Tämä viestiketju on "uinuva" —viimeisin viesti on vanhempi kuin 90 päivää. Ryhmä "virkoaa", kun lähetät vastauksen.

1ReneeMarie
heinäkuu 4, 2014, 10:24 am

More freebies & ARCs:

* The Troublemaker Next Door by Marie Harte (6/14, contemporary romance)

* How To Handle a Heartbreaker by Marie Harte (8/14, contemporary romance -- brought home because the heroine's an author, then took the older ARC home, too, since it's a series)

* Still Life by Louise Penny (already published, this and the next one were sent to us because of the one after that)

* A Trick of the Light by Louise Penny

* The Long Way Home by Louise Penny (SOS 8/26/14; latest in a mystery series)

2ReneeMarie
heinäkuu 16, 2014, 9:59 pm

Bought two books used:

* Doing Literary Business: American Women Writers in the Nineteenth Century by Susan Coultrap-McQuin
* Policing the Elephant: Crime, Punishment, & Social Behavior on the Overland Trail by John Phillip Reid

And brought home three ARCs:

* _The Happiness of Pursuit: Finding the Quest That Will Bring Purpose to Your Life_ by Chris Guillebeau (9/14)
* Dataclysm: Who We Are -- When We Think No One's Looking by Christian Rudder (9/14)
* The Illusion of Separateness by Simon Van Booy (7/29/14)

3varielle
heinäkuu 21, 2014, 3:22 pm

I made a book excursion to Asheville, NC and came away with The Reavers and The Book of Medieval Comic Tales.

4ReneeMarie
heinäkuu 22, 2014, 6:37 pm

3> You remind me I keep meaning to read George MacDonald Fraser. Probably Flashman, although The Reavers rings a bell as another title I was interested in.

5varielle
heinäkuu 23, 2014, 8:54 am

I love Flashman. I've been working my way through the series. Fraser does seem to get most of the history right and when there's a deviation he can always blame it on old Flashy's dottage.

6ReneeMarie
heinäkuu 28, 2014, 10:17 pm

Bought a book used that I'm expecting to arrive this week: The Enlightenment in America by Henry May.

And brought an ARC home today: _Thoreau on Wolf Hill_ by B.B. Oak.

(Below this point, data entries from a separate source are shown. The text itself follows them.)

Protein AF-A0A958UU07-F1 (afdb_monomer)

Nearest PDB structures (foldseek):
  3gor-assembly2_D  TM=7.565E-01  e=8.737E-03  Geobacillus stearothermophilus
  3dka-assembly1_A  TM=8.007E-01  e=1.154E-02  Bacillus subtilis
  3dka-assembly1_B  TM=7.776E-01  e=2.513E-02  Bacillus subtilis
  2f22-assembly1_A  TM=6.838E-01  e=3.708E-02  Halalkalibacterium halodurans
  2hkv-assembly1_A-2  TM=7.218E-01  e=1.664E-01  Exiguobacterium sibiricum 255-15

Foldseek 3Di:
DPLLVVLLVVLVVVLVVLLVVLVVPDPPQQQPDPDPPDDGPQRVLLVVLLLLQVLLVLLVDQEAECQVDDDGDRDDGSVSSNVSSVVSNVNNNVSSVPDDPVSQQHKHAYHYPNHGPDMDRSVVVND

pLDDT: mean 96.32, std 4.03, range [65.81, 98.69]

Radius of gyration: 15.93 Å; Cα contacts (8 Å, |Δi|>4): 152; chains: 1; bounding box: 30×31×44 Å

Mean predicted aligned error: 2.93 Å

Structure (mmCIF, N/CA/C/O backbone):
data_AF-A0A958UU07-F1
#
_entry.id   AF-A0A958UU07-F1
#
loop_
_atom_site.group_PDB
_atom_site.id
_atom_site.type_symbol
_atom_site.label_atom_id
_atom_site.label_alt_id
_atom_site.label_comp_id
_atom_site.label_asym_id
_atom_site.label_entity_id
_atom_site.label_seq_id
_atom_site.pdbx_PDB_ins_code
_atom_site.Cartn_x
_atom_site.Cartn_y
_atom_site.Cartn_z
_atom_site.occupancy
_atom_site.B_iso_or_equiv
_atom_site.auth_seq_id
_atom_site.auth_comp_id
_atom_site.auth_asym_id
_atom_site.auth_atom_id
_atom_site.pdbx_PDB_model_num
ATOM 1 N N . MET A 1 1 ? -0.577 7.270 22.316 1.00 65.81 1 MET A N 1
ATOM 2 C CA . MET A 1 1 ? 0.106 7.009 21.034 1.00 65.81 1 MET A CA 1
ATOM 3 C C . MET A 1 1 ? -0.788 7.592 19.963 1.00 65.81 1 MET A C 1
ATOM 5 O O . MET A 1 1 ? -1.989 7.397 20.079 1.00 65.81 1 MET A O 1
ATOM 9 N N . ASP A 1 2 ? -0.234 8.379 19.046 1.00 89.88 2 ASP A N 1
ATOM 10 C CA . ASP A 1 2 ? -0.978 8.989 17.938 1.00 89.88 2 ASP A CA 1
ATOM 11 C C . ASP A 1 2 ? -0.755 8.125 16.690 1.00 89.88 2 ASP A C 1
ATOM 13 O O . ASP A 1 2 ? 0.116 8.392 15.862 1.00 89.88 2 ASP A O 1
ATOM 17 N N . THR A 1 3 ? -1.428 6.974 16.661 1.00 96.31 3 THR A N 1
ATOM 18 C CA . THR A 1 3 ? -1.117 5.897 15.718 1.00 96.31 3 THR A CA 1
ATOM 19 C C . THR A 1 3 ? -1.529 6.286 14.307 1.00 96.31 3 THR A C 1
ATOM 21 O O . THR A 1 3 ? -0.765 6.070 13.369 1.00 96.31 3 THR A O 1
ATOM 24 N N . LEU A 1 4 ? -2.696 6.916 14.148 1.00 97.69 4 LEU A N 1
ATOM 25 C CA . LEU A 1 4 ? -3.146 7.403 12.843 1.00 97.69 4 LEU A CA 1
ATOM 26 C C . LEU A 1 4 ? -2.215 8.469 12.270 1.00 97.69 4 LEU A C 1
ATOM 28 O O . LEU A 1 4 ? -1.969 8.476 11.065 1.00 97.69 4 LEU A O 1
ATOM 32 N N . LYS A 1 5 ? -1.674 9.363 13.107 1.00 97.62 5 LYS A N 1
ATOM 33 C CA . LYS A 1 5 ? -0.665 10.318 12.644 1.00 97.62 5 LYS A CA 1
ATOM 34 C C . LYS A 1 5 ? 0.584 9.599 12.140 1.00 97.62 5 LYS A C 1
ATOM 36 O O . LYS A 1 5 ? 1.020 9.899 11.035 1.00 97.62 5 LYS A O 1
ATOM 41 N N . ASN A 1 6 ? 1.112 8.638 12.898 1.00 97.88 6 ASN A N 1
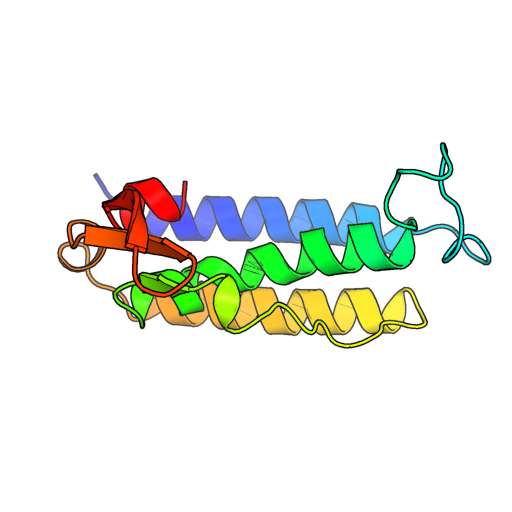ATOM 42 C CA . ASN A 1 6 ? 2.303 7.891 12.487 1.00 97.88 6 ASN A CA 1
ATOM 43 C C . ASN A 1 6 ? 2.086 7.147 11.161 1.00 97.88 6 ASN A C 1
ATOM 45 O O . ASN A 1 6 ? 2.921 7.249 10.274 1.00 97.88 6 ASN A O 1
ATOM 49 N N . LEU A 1 7 ? 0.943 6.473 10.985 1.00 98.19 7 LEU A N 1
ATOM 50 C CA . LEU A 1 7 ? 0.625 5.776 9.733 1.00 98.19 7 LEU A CA 1
ATOM 51 C C . LEU A 1 7 ? 0.553 6.728 8.529 1.00 98.19 7 LEU A C 1
ATOM 53 O O . LEU A 1 7 ? 1.022 6.382 7.449 1.00 98.19 7 LEU A O 1
ATOM 57 N N . LYS A 1 8 ? -0.005 7.934 8.701 1.00 98.31 8 LYS A N 1
ATOM 58 C CA . LYS A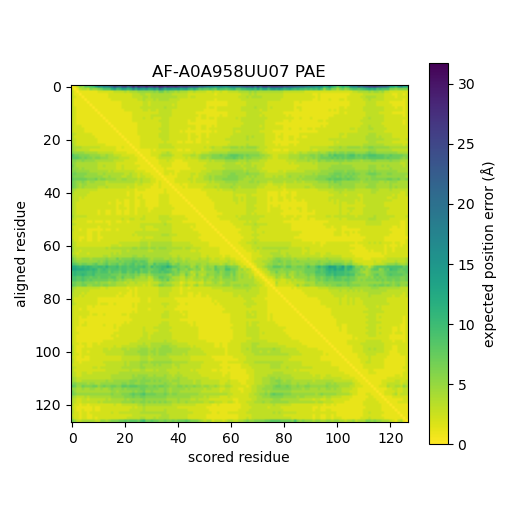 1 8 ? -0.047 8.954 7.637 1.00 98.31 8 LYS A CA 1
ATOM 59 C C . LYS A 1 8 ? 1.338 9.499 7.300 1.00 98.31 8 LYS A C 1
ATOM 61 O O . LYS A 1 8 ? 1.646 9.690 6.123 1.00 98.31 8 LYS A O 1
ATOM 66 N N . ASP A 1 9 ? 2.160 9.747 8.316 1.00 98.38 9 ASP A N 1
ATOM 67 C CA . ASP A 1 9 ? 3.533 10.216 8.127 1.00 98.38 9 ASP A CA 1
ATOM 68 C C . ASP A 1 9 ? 4.361 9.148 7.386 1.00 98.38 9 ASP A C 1
ATOM 70 O O . ASP A 1 9 ? 4.982 9.454 6.369 1.00 98.38 9 ASP A O 1
ATOM 74 N N . GLU A 1 10 ? 4.279 7.883 7.814 1.00 98.06 10 GLU A N 1
ATOM 75 C CA . GLU A 1 10 ? 4.937 6.739 7.164 1.00 98.06 10 GLU A CA 1
ATOM 76 C C . GLU A 1 10 ? 4.478 6.576 5.704 1.00 98.06 10 GLU A C 1
ATOM 78 O O . GLU A 1 10 ? 5.315 6.542 4.800 1.00 98.06 10 GLU A O 1
ATOM 83 N N . LEU A 1 11 ? 3.164 6.587 5.439 1.00 98.38 11 LEU A N 1
ATOM 84 C CA . LEU A 1 11 ? 2.626 6.480 4.076 1.00 98.38 11 LEU A CA 1
ATOM 85 C C . LEU A 1 11 ? 3.110 7.630 3.174 1.00 98.38 11 LEU A C 1
ATOM 87 O O . LEU A 1 11 ? 3.412 7.425 1.996 1.00 98.38 11 LEU A O 1
ATOM 91 N N . THR A 1 12 ? 3.224 8.842 3.726 1.00 98.62 12 THR A N 1
ATOM 92 C CA . THR A 1 12 ? 3.750 10.017 3.015 1.00 98.62 12 THR A CA 1
ATOM 93 C C . THR A 1 12 ? 5.236 9.852 2.676 1.00 98.62 12 THR A C 1
ATOM 95 O O . THR A 1 12 ? 5.669 10.168 1.563 1.00 98.62 12 THR A O 1
ATOM 98 N N . GLU A 1 13 ? 6.045 9.356 3.612 1.00 98.56 13 GLU A N 1
ATOM 99 C CA . GLU A 1 13 ? 7.471 9.092 3.391 1.00 98.56 13 GLU A CA 1
ATOM 100 C C . GLU A 1 13 ? 7.700 7.995 2.339 1.00 98.56 13 GLU A C 1
ATOM 102 O O . GLU A 1 13 ? 8.529 8.156 1.429 1.00 98.56 13 GLU A O 1
ATOM 107 N N . GLU A 1 14 ? 6.926 6.912 2.413 1.00 98.25 14 GLU A N 1
ATOM 108 C CA . GLU A 1 14 ? 6.941 5.812 1.448 1.00 98.25 14 GLU A CA 1
ATOM 109 C C . GLU A 1 14 ? 6.517 6.280 0.052 1.00 98.25 14 GLU A C 1
ATOM 111 O O . GLU A 1 14 ? 7.169 5.933 -0.940 1.00 98.25 14 GLU A O 1
ATOM 116 N N . TYR A 1 15 ? 5.491 7.133 -0.041 1.00 98.62 15 TYR A N 1
ATOM 117 C CA . TYR A 1 15 ? 5.020 7.713 -1.301 1.00 98.62 15 TYR A CA 1
ATOM 118 C C . TYR A 1 15 ? 6.117 8.551 -1.958 1.00 98.62 15 TYR A C 1
ATOM 120 O O . TYR A 1 15 ? 6.474 8.329 -3.119 1.00 98.62 15 TYR A O 1
ATOM 128 N N . ASN A 1 16 ? 6.724 9.465 -1.195 1.00 98.56 16 ASN A N 1
ATOM 129 C CA . ASN A 1 16 ? 7.796 10.330 -1.686 1.00 98.56 16 ASN A CA 1
ATOM 130 C C . ASN A 1 16 ? 9.010 9.523 -2.160 1.00 98.56 16 ASN A C 1
ATOM 132 O O . ASN A 1 16 ? 9.665 9.873 -3.147 1.00 98.56 16 ASN A O 1
ATOM 136 N N . THR A 1 17 ? 9.331 8.438 -1.457 1.00 98.50 17 THR A N 1
ATOM 137 C CA . THR A 1 17 ? 10.422 7.537 -1.834 1.00 98.50 17 THR A CA 1
ATOM 138 C C . THR A 1 17 ? 10.086 6.782 -3.113 1.00 98.50 17 THR A C 1
ATOM 140 O O . THR A 1 17 ? 10.870 6.797 -4.064 1.00 98.50 17 THR A O 1
ATOM 143 N N . THR A 1 18 ? 8.895 6.197 -3.190 1.00 98.50 18 THR A N 1
ATOM 144 C CA . THR A 1 18 ? 8.436 5.431 -4.353 1.00 98.50 18 THR A CA 1
ATOM 145 C C . THR A 1 18 ? 8.363 6.304 -5.599 1.00 98.50 18 THR A C 1
ATOM 147 O O . THR A 1 18 ? 8.847 5.905 -6.656 1.00 98.50 18 THR A O 1
ATOM 150 N N . GLN A 1 19 ? 7.893 7.547 -5.479 1.00 98.25 19 GLN A N 1
ATOM 151 C CA . GLN A 1 19 ? 7.875 8.505 -6.584 1.00 98.25 19 GLN A CA 1
ATOM 152 C C . GLN A 1 19 ? 9.284 8.753 -7.160 1.00 98.25 19 GLN A C 1
ATOM 154 O O . GLN A 1 19 ? 9.455 8.818 -8.379 1.00 98.25 19 GLN A O 1
ATOM 159 N N . LYS A 1 20 ? 10.327 8.82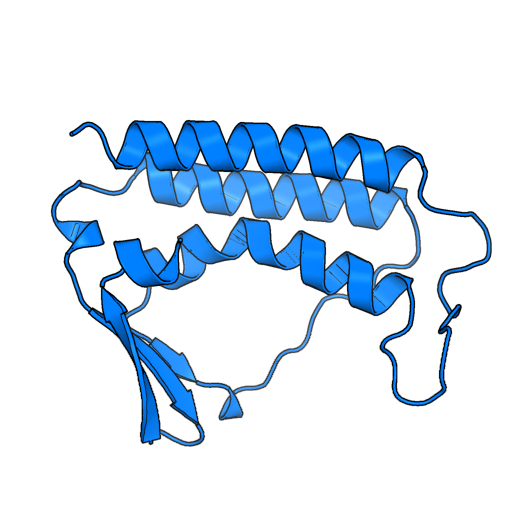9 -6.317 1.00 98.31 20 LYS A N 1
ATOM 160 C CA . LYS A 1 20 ? 11.726 8.946 -6.781 1.00 98.31 20 LYS A CA 1
ATOM 161 C C . LYS A 1 20 ? 12.176 7.707 -7.557 1.00 98.31 20 LYS A C 1
ATOM 163 O O . LYS A 1 20 ? 12.863 7.852 -8.569 1.00 98.31 20 LYS A O 1
ATOM 168 N N . PHE A 1 21 ? 11.782 6.508 -7.127 1.00 97.81 21 PHE A N 1
ATOM 169 C CA . PHE A 1 21 ? 12.066 5.273 -7.865 1.00 97.81 21 PHE A CA 1
ATOM 170 C C . PHE A 1 21 ? 11.333 5.232 -9.208 1.00 97.81 21 PHE A 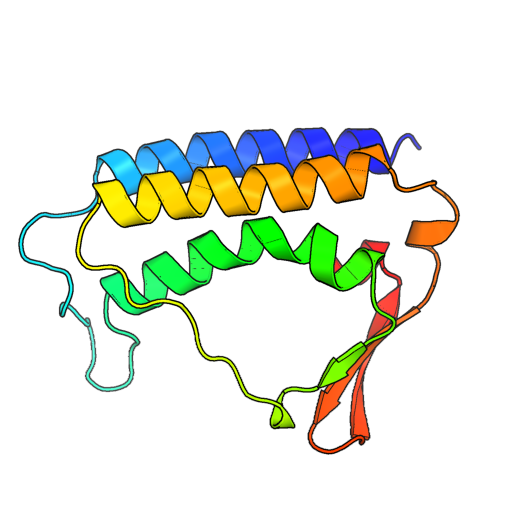C 1
ATOM 172 O O . PHE A 1 21 ? 11.966 4.968 -10.229 1.00 97.81 21 PHE A O 1
ATOM 179 N N . LEU A 1 22 ? 10.043 5.580 -9.238 1.00 97.88 22 LEU A N 1
ATOM 180 C CA . LEU A 1 22 ? 9.264 5.641 -10.478 1.00 97.88 22 LEU A CA 1
ATOM 181 C C . LEU A 1 22 ? 9.838 6.662 -11.464 1.00 97.88 22 LEU A C 1
ATOM 183 O O . LEU A 1 22 ? 9.921 6.388 -12.656 1.00 97.88 22 LEU A O 1
ATOM 187 N N . ASN A 1 23 ? 10.336 7.804 -10.988 1.00 97.50 23 ASN A N 1
ATOM 188 C CA . ASN A 1 23 ? 11.013 8.778 -11.849 1.00 97.50 23 ASN A CA 1
ATOM 189 C C . ASN A 1 23 ? 12.260 8.210 -12.555 1.00 97.50 23 ASN A C 1
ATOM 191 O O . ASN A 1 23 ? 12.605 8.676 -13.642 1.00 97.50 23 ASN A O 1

I REALLY hope they change the cover before publication. The cover feels more modern than the 1840s, thanks to a silo (maybe 25 years later) and a gambrel-roofed barn (for a house, fine, but feels wrong for a barn at this period).

I could be mistaken. I'm not an expert in vernacular architecture. But when I picked the book up off the breakroom table, I didn't expect it to be an historical mystery, even with "Thoreau" in the title.